We will now discuss two subclasses of signals that can be useful to reduce data storage on disk, but are otherwise functionally identical.

Subclass: EventSignals

Now, the signal processing view of a Signal is "external" view that we actually use during signal processing. However, as the sampling rate gets faster and faster, the C x T representation of a Signal becomes more and more wasteful. For events that occur only occasionally, we can save space if we store a list of discrete event times, rather than having a matrix of mostly zeros with only a few ones.

In this case, we use a subclass of the Signal object called an EventsSignal, which may be rastered into time bins at any sampling frequency desired, and then used as a normal Signal from there on.

Subclass: RepeatedSignal

A second special case occurs, for example, when we have stimuli that are repeated tens or hundreds of times. While such a stimulus can certainly be represented with a C x T array, it is again a wasteful representation.

In such cases, the RepeatedSignal subclass of the Signal object is useful. Rather than store a large raster, it stores a single copy of each unique event and rasterizes it only as requested.

For example, say we have a P-channel spectrogram and several different stimuli of different lengths S_1, S_2, etc. The RepetitiveSignal internally stores a {name1: [C x S_1], name2: [C x S_2], ...} dictionary, in which the keys are the names/labels of the stimuli and the [C x S_*] arrays are what to insert.

The RepetitiveSignal object thus rasterizes signals on demand by using a signals .epochsdatastructure and the.replace_epochs()` function to produce a C x T matrix only when needed.

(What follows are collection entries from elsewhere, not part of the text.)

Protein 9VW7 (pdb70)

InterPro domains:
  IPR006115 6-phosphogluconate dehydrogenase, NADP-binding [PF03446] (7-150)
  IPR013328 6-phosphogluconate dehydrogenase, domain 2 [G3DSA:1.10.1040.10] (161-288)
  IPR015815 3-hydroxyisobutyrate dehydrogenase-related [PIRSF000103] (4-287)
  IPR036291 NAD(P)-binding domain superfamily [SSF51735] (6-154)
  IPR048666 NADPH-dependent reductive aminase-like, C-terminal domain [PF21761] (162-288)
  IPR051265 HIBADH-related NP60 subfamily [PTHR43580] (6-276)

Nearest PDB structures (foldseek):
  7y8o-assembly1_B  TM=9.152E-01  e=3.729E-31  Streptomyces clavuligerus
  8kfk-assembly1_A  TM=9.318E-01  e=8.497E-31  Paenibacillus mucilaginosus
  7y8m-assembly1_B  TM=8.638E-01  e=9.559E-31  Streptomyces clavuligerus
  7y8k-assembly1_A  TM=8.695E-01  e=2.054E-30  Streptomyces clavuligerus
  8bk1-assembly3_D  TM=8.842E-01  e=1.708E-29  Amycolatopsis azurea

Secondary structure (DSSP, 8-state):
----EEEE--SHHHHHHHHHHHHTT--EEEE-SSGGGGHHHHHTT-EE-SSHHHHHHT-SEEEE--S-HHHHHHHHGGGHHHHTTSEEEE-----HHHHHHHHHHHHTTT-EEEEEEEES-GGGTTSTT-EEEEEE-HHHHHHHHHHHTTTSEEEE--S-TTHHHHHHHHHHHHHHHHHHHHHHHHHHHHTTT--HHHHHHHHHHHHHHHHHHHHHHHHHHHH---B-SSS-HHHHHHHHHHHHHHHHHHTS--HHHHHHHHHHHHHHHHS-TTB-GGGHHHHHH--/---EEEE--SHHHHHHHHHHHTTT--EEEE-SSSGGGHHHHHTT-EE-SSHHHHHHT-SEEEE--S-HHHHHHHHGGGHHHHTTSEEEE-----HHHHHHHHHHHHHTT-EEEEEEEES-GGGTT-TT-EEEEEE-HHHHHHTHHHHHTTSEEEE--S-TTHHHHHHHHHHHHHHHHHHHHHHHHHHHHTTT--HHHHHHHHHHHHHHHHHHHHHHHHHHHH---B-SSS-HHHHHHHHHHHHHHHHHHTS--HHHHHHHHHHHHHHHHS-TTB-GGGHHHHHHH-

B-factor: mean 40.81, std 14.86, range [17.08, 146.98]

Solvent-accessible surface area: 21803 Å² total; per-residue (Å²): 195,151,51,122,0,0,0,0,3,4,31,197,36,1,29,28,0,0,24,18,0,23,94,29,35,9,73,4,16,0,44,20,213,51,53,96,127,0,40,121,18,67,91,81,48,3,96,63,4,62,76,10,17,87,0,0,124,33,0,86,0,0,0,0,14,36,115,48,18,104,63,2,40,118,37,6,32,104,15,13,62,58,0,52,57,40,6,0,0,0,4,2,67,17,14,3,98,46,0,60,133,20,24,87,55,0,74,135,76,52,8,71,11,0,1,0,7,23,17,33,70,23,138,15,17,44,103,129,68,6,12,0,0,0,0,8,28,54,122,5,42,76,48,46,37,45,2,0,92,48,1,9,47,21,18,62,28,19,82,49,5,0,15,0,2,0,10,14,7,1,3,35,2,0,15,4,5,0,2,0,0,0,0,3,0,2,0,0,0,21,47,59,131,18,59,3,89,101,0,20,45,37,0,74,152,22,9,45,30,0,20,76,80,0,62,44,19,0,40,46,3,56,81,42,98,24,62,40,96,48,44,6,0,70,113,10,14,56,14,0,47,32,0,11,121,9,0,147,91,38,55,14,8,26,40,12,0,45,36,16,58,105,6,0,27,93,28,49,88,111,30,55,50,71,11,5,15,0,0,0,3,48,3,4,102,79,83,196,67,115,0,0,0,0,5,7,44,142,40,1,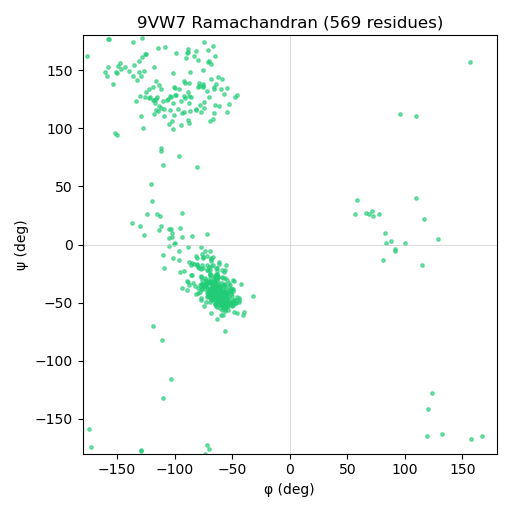31,24,0,0,6,18,0,34,94,16,52,10,60,2,8,0,44,22,222,41,61,92,130,0,39,96,4,67,90,120,50,6,93,63,14,65,65,13,28,72,0,0,123,36,5,115,0,0,0,0,14,30,113,52,20,103,67,2,41,115,29,8,32,115,10,13,66,54,0,45,72,52,10,0,0,0,4,2,69,12,13,2,114,45,0,71,147,19,28,109,58,0,77,85,76,47,6,60,12,0,1,0,6,22,13,43,59,16,79,10,13,41,85,122,68,4,44,0,3,0,0,5,30,61,124,4,19,75,56,46,99,80,5,0,68,48,0,2,75,16,30,59,26,23,85,46,4,0,20,0,3,0,12,9,6,1,5,34,2,0,16,4,4,0,2,1,1,0,0,3,0,2,2,0,0,34,47,58,133,20,57,3,101,99,0,21,75,42,0,51,102,22,9,47,31,0,23,76,75,0,53,40,17,0,41,47,7,60,82,42,95,32,60,33,142,80,52,6,0,58,122,10,12,59,15,0,53,35,0,11,124,11,0,155,90,33,50,8,1,24,51,13,0,44,39,18,54,101,4,0,28,60,25,54,91,103,29,55,55,74,8,3,12,0,0,0,2,27,2,2,101,172,62

Foldseek 3Di:
DQFAEEEEALPLQSVLLQVLCVVVNHQYEYEYPDCVSCPVVVVSPHHYDPAVLSRLLRGQEYEYEDAALVVVCVRCVVNLASQANGEYEYQYADALVSQQVVLVSCVVSNYQYKYKYWPDGSVCFQPEPTEIEIEADVVSCVVCVVSVCSGYHYDYDYHRNRVNNVVVVVVVVVVVLLVVVLVLVQLLVVLVVQHSVNVVVVSVVVVVVVVVCVVVLVVCLVVVPFADPPDFLQVVLVVLVVSQVSSVVSPHHNVNSVVVSVLSVVQVVVDPRRGHSSSSVVSVVVD/DFAEEEEALDLQSVLLLVLCLVVPHAYEYEYPDQVSCVVVVVSRHHYDPAPLRRLLRGLEYEYEHAALVVVCVRCVVCLQSQANGEYEYQYADALVSQQVVLVSCVVRNYQYKYWYWPDGSVQQQPQVTEIEIEADPCCCVVCVVSNCSRYHYDYDYHSNRVNNVVSVVVVVVVVLLVVVLVLVQVLVVLVVQHSVNCVVVSVVVVVVVVVVVVVLVVCLVVVPFAADPPWLQVVLVVLVVSQVSSVVSPHHRVSSVVVNVLSVVLCVVDPRRGHPSSSVVSVVVD

Sequence (573 aa):
KRERVTVLGLGRMGAALAGALLAAGHPTTVWNRSAAKAGDLVARGAVLAGTAAEAVRASEVVVVCVTDYDVAGDLLGPLAGELAGRALINLTSGSPEQARRSADWAAEHGIDYLDGTIMAVPQGIGQPGSVLLLSGSAEVHSGRKALIELWGDGDYLGADAGLSALYDLALLGVMWSTIASFLHGAALLGTEDVTAQQFLPKVERWLGAVASFLPGIAAQADSGDYATDVSGLDINVAGLDLLARVSRAQGIGTDVPAALHELYARRLAQGSANDGLASLIDTIRRGRERVTVLGLGRMGAALAGALLAAGHPTTVWNRSAAKAGDLVARGAVLAGTAAEAVRASEVVVVCVTDYDVAGDLLGPLAGELAGRALINLTSGSPEQARRSADWAAEHGIDYLDGTIMAVPQGIGQPGSVLLLSGSAEVHSGRKALIELWGDGDYLGADAGLSALYDLALLGVMWSTIASFLHGAALLGTEDVTAQQFLPKVERWLGAVASFLPGIAAQADSGDYATDVSGLDINVAGLDLLARVSRAQGIGTDVPAALHELYARRLAQGSANDGLASLIDTIRRG

Radius of gyration: 28.23 Å; Cα contacts (8 Å, |Δi|>4): 1159; chains: 2; bounding box: 60×66×75 Å

Structure (mmCIF, N/CA/C/O backbone):
data_9VW7
#
_entry.id   9VW7
#
_cell.length_a   117.395
_cell.length_b   117.395
_cell.length_c   99.569
_cell.angle_alpha   90.000
_cell.angle_beta   90.000
_cell.angle_gamma   90.000
#
_symmetry.space_group_name_H-M   'P 43 21 2'
#
loop_
_entity.id
_entity.type
_entity.pdbx_description
1 polymer Dehydrogenase
2 non-polymer 'NADPH DIHYDRO-NICOTINAMIDE-ADENINE-DINUCLEOTIDE PHOSPHATE'
3 non-polymer 'SULFATE ION'
4 non-polymer 3,6,9,12,15,18,21-HEPTAOXATRICOSANE-1,23-DIOL
5 non-polymer 'SODIUM ION'
6 water water
#
loop_
_atom_site.group_PDB
_atom_site.id
_atom_site.type_symbol
_atom_site.label_atom_id
_atom_site.label_alt_id
_atom_site.label_comp_id
_atom_site.label_asym_id
_atom_site.label_entity_id
_atom_site.label_seq_id
_atom_site.pdbx_PDB_ins_code
_atom_site.Cartn_x
_atom_site.Cartn_y
_atom_site.Cartn_z
_atom_site.occupancy
_atom_site.B_iso_or_equiv
_atom_site.auth_seq_id
_atom_site.auth_comp_id
_atom_site.auth_asym_id
_atom_site.auth_atom_id
_atom_site.pdbx_PDB_model_num
ATOM 1 N N . LYS A 1 23 ? 46.376 -2.812 30.644 1.000 92.067 3 LYS A N 1
ATOM 2 C CA . LYS A 1 23 ? 45.032 -2.476 31.185 1.000 86.284 3 LYS A CA 1
ATOM 3 C C . LYS A 1 23 ? 44.823 -3.270 32.464 1.000 79.297 3 LYS A C 1
ATOM 4 O O . LYS A 1 23 ? 45.698 -4.014 32.899 1.000 67.775 3 LYS A O 1
ATOM 10 N N . ARG A 1 24 ? 43.642 -3.048 33.043 1.000 77.949 4 ARG A N 1
ATOM 11 C CA . ARG A 1 24 ? 42.998 -3.919 34.012 1.000 70.788 4 ARG A CA 1
ATOM 12 C C . ARG A 1 24 ? 43.725 -3.867 35.359 1.000 62.864 4 ARG A C 1
ATOM 13 O O . ARG A 1 24 ? 43.639 -4.814 36.138 1.000 71.936 4 ARG A O 1
ATOM 21 N N . GLU A 1 25 ? 44.353 -2.718 35.653 1.000 51.349 5 GLU A N 1
ATOM 22 C CA . GLU A 1 25 ? 44.866 -2.399 36.984 1.000 63.626 5 GLU A CA 1
ATOM 23 C C . GLU A 1 25 ? 43.744 -2.264 38.023 1.000 61.479 5 GLU A C 1
ATOM 24 O O . GLU A 1 25 ? 42.568 -2.042 37.713 1.000 51.762 5 GLU A O 1
ATOM 30 N N . ARG A 1 26 ? 44.160 -2.355 39.286 1.000 67.685 6 ARG A N 1
ATOM 31 C CA . ARG A 1 26 ? 43.274 -2.191 40.425 1.000 71.549 6 ARG A CA 1
ATOM 32 C C . ARG A 1 26 ? 42.801 -0.731 40.419 1.000 61.366 6 ARG A C 1
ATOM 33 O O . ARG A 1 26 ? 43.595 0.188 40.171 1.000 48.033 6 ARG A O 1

Closing Thoughts on Signals

If you want to have a model that uses the data from 100 neurons, you can either have a single 100-channel Signal, or 100 one-channel signals. It's up to you.

Future work tickets:

  • TODO: Subclassed Signal that rasterizes from an spike time list
  • TODO: Prototype how signals can implement the numpy interface (See next section)

Signals Implement the Numpy Interface

Signals implement the Numpy universal function interface. This means that you can perform a variety of array operations on Signals:

# Add a DC offset of 5 to the signal
offset_signal = signal + 5

# Matrix multiplication
weighted_channels = weights @ signal

# Multi-signal operations (stim and pupil are signals)
pred = stim * pupil + stim * pupil**2 + stim * pupil**3

# Apply a linear filter to the signal. A new signal is created as fir
fir = lfilter(b, a, stim)

# Now, average across the filtered channels.
fir_mean = fir.mean(axis=0)

When performing an operation on a signal, a new signal object is returned. The signal will be identical to the original object, albeit with appropriately-transformed data (e.g., sampling rate and epochs will be copied over).

If you attempt to perform an operation (e.g., adding two signals) that do not match in some attribute (e.g., number of samples, sampling rate, etc.) you'll get an error.